*REQUIRED ACTION*
Set down again exactly the lines of the listing below that fall between the line holding "ATOM 315 N N" and the line holding "ATOM 317 C C", inclusive.

*DATA RECORDS*
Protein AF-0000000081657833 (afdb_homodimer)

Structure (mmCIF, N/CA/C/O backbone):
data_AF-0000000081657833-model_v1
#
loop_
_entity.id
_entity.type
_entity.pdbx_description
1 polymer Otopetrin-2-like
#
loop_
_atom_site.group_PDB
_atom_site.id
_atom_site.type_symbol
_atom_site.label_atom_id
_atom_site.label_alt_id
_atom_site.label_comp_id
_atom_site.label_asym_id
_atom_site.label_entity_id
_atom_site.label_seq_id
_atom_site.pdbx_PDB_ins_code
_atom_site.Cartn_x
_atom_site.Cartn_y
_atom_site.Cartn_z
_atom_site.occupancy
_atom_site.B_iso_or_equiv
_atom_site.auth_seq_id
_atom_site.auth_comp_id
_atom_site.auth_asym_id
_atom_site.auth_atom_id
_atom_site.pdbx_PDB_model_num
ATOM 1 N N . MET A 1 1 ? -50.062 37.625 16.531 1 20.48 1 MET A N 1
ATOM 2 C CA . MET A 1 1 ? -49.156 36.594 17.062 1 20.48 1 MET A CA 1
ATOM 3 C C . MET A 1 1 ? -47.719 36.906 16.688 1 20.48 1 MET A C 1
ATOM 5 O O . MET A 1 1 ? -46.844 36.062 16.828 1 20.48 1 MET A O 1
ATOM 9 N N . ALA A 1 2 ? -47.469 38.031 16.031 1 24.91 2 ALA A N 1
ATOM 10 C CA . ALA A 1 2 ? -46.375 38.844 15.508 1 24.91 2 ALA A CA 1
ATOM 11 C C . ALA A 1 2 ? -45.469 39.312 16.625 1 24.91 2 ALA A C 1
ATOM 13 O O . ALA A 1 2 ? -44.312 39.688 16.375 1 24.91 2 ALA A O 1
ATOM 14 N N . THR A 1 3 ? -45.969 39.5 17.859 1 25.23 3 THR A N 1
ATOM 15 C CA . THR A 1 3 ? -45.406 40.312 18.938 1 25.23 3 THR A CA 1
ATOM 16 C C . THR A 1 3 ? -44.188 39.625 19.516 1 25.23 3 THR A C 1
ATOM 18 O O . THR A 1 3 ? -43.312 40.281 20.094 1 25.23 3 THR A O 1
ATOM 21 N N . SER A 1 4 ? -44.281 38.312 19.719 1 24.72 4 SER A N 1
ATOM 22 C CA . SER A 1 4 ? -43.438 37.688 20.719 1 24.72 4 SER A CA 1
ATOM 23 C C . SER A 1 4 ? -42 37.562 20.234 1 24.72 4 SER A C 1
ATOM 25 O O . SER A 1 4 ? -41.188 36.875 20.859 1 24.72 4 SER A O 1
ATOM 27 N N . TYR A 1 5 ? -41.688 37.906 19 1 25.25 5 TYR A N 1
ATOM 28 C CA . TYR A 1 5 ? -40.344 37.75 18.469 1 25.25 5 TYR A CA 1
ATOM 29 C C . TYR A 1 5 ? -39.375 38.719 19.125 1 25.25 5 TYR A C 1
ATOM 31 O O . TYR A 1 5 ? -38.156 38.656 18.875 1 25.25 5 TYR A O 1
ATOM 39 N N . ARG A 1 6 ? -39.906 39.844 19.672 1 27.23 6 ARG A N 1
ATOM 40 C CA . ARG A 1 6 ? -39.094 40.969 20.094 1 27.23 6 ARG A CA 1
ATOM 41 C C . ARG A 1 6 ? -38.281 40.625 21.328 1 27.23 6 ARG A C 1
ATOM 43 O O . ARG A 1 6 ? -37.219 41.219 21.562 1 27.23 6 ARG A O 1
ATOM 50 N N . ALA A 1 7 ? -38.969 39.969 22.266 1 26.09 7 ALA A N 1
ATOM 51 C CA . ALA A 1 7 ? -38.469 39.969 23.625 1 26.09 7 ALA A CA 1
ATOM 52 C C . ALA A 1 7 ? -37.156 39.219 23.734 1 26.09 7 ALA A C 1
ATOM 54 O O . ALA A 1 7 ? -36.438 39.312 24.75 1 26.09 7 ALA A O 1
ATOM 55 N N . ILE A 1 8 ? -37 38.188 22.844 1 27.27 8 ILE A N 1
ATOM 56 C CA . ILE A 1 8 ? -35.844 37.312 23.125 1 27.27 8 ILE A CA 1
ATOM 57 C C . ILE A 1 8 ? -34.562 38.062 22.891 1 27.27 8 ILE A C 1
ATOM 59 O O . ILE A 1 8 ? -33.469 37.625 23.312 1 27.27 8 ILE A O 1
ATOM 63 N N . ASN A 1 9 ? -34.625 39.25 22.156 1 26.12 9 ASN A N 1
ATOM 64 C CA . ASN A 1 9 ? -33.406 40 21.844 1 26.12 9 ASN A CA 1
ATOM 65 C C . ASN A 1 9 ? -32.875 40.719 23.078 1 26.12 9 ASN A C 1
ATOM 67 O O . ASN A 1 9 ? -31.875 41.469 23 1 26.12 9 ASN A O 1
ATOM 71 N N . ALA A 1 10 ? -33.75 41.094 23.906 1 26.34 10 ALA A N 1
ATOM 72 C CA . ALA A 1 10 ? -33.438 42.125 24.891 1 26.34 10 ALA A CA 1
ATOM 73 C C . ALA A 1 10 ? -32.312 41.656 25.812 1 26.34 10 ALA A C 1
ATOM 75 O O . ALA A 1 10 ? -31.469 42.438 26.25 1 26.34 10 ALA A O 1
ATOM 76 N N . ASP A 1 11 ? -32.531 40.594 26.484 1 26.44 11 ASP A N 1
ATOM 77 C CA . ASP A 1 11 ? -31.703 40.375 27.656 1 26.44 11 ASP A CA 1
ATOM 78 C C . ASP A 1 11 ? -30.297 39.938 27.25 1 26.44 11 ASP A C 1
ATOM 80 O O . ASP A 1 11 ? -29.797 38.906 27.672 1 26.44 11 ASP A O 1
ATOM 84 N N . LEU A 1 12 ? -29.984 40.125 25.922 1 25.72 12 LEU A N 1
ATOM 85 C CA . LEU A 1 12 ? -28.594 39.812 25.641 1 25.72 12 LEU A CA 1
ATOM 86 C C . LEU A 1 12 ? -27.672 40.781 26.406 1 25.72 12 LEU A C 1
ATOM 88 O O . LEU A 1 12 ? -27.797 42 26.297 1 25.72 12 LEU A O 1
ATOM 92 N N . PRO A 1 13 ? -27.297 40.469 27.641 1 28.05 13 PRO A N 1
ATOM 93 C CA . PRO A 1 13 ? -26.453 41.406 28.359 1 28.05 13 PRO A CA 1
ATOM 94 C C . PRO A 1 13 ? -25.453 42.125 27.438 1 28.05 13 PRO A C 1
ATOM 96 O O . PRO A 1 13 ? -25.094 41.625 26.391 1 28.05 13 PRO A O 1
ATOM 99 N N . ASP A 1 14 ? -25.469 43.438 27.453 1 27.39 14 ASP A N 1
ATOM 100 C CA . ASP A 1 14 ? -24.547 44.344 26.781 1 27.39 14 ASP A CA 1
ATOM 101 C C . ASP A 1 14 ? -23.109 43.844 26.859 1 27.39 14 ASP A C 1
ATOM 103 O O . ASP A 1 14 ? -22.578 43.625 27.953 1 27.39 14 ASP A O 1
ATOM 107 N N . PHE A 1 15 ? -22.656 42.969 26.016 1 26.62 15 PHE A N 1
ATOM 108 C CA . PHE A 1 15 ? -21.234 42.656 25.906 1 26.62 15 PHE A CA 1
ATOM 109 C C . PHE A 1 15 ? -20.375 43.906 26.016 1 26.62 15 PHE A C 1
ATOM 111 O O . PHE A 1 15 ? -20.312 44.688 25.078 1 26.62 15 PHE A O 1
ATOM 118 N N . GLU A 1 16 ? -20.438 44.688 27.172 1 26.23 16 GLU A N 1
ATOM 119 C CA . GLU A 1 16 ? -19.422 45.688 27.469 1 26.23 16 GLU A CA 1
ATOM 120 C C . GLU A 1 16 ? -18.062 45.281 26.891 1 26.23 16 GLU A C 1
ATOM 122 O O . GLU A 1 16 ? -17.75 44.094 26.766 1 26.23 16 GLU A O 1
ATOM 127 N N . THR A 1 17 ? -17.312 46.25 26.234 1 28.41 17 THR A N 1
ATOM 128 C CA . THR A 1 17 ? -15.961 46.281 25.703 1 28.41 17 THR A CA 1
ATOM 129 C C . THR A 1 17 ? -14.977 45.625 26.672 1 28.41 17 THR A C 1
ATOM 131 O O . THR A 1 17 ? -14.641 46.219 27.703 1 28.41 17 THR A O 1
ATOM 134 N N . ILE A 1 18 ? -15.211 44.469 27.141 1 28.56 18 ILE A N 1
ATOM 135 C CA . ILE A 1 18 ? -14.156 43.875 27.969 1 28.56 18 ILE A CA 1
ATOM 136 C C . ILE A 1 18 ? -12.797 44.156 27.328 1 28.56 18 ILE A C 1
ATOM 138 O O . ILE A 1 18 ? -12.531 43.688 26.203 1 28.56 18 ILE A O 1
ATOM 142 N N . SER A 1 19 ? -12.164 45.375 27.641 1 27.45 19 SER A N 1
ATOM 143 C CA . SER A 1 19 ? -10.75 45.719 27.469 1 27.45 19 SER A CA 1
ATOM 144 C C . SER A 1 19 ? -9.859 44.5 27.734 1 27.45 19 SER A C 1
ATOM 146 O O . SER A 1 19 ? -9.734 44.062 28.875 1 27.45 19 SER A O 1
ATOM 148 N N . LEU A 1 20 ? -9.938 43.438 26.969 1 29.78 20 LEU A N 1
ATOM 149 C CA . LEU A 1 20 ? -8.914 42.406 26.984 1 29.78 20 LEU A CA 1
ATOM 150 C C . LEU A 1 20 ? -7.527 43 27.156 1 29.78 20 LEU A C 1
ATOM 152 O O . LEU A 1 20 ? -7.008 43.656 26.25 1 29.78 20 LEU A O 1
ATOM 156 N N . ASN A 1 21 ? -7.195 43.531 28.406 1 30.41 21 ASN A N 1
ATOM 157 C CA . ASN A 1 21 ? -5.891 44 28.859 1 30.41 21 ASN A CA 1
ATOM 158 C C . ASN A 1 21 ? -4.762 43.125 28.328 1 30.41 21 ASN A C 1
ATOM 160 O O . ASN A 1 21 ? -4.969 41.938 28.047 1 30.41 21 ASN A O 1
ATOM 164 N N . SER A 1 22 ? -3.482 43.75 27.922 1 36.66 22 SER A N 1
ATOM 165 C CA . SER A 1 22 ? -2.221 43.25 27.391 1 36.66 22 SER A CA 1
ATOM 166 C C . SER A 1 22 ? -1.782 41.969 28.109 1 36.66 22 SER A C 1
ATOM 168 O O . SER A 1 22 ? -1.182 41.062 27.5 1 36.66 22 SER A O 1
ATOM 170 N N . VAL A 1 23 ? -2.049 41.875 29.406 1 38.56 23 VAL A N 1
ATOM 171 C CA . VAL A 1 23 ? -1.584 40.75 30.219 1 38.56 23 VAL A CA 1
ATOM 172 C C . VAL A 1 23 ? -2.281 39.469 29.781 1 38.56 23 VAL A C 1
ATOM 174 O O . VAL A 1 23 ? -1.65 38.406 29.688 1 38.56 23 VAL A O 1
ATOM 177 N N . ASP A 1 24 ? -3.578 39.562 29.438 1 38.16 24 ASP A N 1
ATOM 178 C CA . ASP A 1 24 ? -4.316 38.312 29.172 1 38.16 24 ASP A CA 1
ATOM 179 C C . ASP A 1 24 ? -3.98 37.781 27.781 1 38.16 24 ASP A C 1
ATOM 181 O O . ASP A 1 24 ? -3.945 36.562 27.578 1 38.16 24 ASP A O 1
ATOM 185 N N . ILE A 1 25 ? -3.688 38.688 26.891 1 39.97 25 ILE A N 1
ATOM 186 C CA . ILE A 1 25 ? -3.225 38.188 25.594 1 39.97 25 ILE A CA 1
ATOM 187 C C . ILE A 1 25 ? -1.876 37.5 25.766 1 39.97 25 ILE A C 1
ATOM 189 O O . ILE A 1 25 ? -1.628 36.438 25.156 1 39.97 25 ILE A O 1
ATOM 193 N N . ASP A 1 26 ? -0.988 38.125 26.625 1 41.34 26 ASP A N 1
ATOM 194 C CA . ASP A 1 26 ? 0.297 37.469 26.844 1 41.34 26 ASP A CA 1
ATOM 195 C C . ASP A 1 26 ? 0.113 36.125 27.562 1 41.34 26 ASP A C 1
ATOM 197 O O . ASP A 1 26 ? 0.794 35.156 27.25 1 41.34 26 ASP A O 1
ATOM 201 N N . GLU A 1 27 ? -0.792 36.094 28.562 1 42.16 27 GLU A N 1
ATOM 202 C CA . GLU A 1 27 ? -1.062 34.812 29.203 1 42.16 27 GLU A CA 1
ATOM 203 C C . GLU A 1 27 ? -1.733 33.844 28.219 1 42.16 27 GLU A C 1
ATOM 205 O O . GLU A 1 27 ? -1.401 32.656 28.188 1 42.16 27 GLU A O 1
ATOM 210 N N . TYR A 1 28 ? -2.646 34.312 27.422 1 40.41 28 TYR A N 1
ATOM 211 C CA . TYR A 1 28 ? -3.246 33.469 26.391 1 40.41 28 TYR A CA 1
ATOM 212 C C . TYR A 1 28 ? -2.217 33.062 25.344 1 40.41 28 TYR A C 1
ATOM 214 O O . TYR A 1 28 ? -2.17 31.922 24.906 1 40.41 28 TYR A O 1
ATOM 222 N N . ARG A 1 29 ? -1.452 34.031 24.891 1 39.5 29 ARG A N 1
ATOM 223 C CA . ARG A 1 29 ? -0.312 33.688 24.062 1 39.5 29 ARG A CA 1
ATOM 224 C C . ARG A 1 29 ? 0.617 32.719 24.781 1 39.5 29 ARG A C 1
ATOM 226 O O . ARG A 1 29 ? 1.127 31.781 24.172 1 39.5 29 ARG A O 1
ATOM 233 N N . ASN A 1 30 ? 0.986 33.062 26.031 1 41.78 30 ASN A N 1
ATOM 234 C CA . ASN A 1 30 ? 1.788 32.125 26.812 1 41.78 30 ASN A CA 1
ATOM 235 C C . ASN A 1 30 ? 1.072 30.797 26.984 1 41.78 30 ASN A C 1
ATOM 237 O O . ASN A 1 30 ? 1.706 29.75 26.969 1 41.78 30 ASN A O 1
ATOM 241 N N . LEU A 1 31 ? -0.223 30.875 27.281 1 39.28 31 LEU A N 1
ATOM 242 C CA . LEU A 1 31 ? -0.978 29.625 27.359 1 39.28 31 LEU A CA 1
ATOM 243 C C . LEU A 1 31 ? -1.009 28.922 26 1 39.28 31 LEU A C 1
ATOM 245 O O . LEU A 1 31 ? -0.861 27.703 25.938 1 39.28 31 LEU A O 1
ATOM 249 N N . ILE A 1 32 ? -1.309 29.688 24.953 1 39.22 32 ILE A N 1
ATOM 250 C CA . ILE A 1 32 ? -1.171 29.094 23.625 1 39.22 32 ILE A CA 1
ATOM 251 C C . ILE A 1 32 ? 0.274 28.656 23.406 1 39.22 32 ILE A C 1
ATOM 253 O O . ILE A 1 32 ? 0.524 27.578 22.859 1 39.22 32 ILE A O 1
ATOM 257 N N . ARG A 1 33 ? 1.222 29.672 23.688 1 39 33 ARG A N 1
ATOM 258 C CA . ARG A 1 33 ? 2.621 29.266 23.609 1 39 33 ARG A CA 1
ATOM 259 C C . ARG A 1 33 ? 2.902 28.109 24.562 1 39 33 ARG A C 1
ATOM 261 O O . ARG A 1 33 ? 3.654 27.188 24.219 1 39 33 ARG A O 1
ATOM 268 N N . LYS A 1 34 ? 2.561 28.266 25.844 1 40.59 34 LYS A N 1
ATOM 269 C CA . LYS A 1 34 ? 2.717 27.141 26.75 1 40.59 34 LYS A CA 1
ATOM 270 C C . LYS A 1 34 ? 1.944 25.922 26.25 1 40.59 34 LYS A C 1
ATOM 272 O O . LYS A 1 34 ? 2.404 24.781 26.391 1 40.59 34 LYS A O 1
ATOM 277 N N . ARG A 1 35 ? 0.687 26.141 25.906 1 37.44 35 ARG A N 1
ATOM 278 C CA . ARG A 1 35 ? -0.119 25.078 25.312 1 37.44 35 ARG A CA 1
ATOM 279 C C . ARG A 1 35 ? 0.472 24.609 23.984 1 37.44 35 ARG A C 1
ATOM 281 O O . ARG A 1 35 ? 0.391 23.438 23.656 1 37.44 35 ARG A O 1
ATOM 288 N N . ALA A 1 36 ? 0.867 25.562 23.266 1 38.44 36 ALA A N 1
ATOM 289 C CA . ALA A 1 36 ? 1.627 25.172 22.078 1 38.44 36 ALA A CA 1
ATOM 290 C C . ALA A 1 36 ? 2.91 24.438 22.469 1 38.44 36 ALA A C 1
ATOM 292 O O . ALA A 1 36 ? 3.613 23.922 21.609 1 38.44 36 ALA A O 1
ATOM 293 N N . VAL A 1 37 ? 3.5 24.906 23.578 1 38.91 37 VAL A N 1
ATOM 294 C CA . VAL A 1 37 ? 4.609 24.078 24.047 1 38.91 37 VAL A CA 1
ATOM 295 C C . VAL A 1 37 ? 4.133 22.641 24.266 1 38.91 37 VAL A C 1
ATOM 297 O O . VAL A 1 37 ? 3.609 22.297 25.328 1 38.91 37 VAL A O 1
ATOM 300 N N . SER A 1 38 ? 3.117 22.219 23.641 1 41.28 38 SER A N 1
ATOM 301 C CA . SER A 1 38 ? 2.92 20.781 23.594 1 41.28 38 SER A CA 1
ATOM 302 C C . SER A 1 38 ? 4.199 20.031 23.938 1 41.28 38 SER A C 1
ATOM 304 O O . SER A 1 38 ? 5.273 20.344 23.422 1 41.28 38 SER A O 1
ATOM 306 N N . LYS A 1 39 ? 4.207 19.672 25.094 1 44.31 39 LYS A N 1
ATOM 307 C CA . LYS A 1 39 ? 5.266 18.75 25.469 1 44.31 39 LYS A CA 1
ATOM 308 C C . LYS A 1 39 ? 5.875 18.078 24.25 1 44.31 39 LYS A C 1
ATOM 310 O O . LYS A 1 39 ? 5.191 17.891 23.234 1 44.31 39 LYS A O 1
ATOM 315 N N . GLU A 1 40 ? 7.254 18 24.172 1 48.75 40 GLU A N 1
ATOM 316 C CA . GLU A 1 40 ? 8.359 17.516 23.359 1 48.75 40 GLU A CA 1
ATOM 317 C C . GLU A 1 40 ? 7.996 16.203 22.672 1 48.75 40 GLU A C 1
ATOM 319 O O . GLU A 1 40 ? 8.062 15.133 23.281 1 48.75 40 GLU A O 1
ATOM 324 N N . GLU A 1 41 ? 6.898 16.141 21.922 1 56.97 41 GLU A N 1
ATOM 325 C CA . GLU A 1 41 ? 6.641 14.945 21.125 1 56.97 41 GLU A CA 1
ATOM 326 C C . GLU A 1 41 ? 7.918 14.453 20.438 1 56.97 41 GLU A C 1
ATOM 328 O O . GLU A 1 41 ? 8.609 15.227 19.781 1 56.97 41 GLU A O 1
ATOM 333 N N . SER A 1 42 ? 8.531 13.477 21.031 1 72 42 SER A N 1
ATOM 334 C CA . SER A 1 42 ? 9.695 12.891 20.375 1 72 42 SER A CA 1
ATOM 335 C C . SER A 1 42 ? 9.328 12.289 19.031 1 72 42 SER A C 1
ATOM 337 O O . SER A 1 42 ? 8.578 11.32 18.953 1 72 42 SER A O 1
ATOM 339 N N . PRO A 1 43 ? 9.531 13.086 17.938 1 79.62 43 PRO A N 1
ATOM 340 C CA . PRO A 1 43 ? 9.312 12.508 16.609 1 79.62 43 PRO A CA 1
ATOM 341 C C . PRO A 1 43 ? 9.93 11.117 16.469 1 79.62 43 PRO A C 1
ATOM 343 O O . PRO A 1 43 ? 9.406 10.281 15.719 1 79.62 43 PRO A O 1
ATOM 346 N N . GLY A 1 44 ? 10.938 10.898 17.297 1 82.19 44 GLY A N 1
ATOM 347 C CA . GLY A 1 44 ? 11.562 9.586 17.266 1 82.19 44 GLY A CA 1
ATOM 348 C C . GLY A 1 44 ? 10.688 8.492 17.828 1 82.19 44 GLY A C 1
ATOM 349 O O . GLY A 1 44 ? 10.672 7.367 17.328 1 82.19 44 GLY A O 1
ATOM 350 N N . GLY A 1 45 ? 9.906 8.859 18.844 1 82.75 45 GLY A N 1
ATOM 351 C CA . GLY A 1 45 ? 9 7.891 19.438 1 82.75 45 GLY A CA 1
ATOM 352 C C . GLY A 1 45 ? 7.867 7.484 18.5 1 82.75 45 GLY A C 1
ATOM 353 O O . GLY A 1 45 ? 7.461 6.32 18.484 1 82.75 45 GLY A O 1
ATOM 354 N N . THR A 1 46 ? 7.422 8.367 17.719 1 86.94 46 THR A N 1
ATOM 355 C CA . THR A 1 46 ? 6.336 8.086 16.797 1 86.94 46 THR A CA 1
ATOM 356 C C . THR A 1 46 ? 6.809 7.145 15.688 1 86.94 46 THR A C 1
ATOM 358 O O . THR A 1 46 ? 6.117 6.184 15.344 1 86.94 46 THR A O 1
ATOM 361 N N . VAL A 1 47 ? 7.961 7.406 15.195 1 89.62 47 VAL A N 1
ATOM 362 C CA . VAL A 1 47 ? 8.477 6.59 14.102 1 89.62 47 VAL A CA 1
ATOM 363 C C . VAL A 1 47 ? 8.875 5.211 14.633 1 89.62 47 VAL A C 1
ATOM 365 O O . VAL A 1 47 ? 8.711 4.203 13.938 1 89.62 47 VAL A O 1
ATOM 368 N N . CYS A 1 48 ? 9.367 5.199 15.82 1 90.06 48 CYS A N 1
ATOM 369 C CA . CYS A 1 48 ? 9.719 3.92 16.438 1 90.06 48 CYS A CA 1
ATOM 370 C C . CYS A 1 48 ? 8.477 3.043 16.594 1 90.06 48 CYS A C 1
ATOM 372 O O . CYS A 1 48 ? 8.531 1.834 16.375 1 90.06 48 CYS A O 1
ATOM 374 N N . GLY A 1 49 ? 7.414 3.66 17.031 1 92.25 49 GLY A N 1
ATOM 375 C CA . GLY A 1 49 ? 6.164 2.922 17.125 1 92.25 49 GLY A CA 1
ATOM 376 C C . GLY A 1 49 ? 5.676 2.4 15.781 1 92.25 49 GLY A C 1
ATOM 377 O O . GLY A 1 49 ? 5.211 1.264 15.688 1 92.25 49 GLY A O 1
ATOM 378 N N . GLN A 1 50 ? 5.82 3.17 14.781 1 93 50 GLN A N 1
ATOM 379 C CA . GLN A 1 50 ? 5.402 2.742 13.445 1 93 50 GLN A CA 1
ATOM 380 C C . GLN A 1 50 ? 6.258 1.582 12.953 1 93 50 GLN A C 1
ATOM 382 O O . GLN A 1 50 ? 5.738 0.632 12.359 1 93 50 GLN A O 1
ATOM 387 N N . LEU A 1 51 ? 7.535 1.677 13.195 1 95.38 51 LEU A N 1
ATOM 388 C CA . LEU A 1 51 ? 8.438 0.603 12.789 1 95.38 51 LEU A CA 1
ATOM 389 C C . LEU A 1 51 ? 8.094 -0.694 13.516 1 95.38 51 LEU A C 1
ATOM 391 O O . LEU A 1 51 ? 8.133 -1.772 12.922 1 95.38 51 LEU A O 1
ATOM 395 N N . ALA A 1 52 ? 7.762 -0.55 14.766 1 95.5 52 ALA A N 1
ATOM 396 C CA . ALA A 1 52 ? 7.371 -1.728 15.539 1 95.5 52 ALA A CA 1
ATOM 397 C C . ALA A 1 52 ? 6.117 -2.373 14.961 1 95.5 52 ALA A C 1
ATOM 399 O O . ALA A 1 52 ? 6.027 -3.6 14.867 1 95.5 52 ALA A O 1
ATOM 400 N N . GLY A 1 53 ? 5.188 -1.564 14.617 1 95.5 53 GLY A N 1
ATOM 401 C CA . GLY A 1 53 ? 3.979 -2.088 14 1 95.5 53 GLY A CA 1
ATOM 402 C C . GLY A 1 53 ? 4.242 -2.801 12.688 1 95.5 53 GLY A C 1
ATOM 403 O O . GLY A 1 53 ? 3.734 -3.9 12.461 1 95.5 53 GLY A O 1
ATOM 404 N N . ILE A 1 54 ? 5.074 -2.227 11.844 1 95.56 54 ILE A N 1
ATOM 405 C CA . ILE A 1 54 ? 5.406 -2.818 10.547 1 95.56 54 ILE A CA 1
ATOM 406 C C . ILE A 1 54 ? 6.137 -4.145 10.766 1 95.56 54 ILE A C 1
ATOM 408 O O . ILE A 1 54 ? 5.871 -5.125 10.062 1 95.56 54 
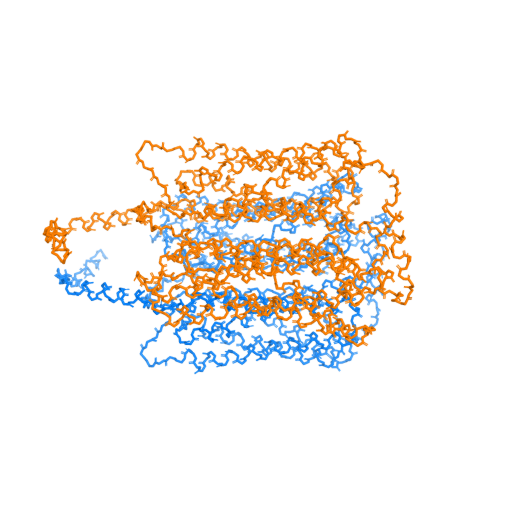ILE A O 1
ATOM 412 N N . THR A 1 55 ? 7 -4.133 11.703 1 97 55 THR A N 1
ATOM 413 C CA . THR A 1 55 ? 7.758 -5.348 12 1 97 55 THR A CA 1
ATOM 414 C C . THR A 1 55 ? 6.824 -6.477 12.422 1 97 55 THR A C 1
ATOM 416 O O . THR A 1 55 ? 6.949 -7.605 11.938 1 97 55 THR A O 1
ATOM 419 N N . LEU A 1 56 ? 5.879 -6.168 13.266 1 96.62 56 LEU A N 1
ATOM 420 C CA . LEU A 1 56 ? 4.941 -7.18 13.742 1 96.62 56 LEU A CA 1
ATOM 421 C C . LEU A 1 56 ? 4.09 -7.715 12.602 1 96.62 56 LEU A C 1
ATOM 423 O O . LEU A 1 56 ? 3.852 -8.922 12.508 1 96.62 56 LEU A O 1
ATOM 427 N N . VAL A 1 57 ? 3.691 -6.879 11.75 1 96.56 57 VAL A N 1
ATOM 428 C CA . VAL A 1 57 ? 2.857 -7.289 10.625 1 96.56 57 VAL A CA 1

*ANSWER FOR THE TASK*
ATOM 315 N N . GLU A 1 40 ? 7.254 18 24.172 1 48.75 40 GLU A N 1
ATOM 316 C CA . GLU A 1 40 ? 8.359 17.516 23.359 1 48.75 40 GLU A CA 1
ATOM 317 C C . GLU A 1 40 ? 7.996 16.203 22.672 1 48.75 40 GLU A C 1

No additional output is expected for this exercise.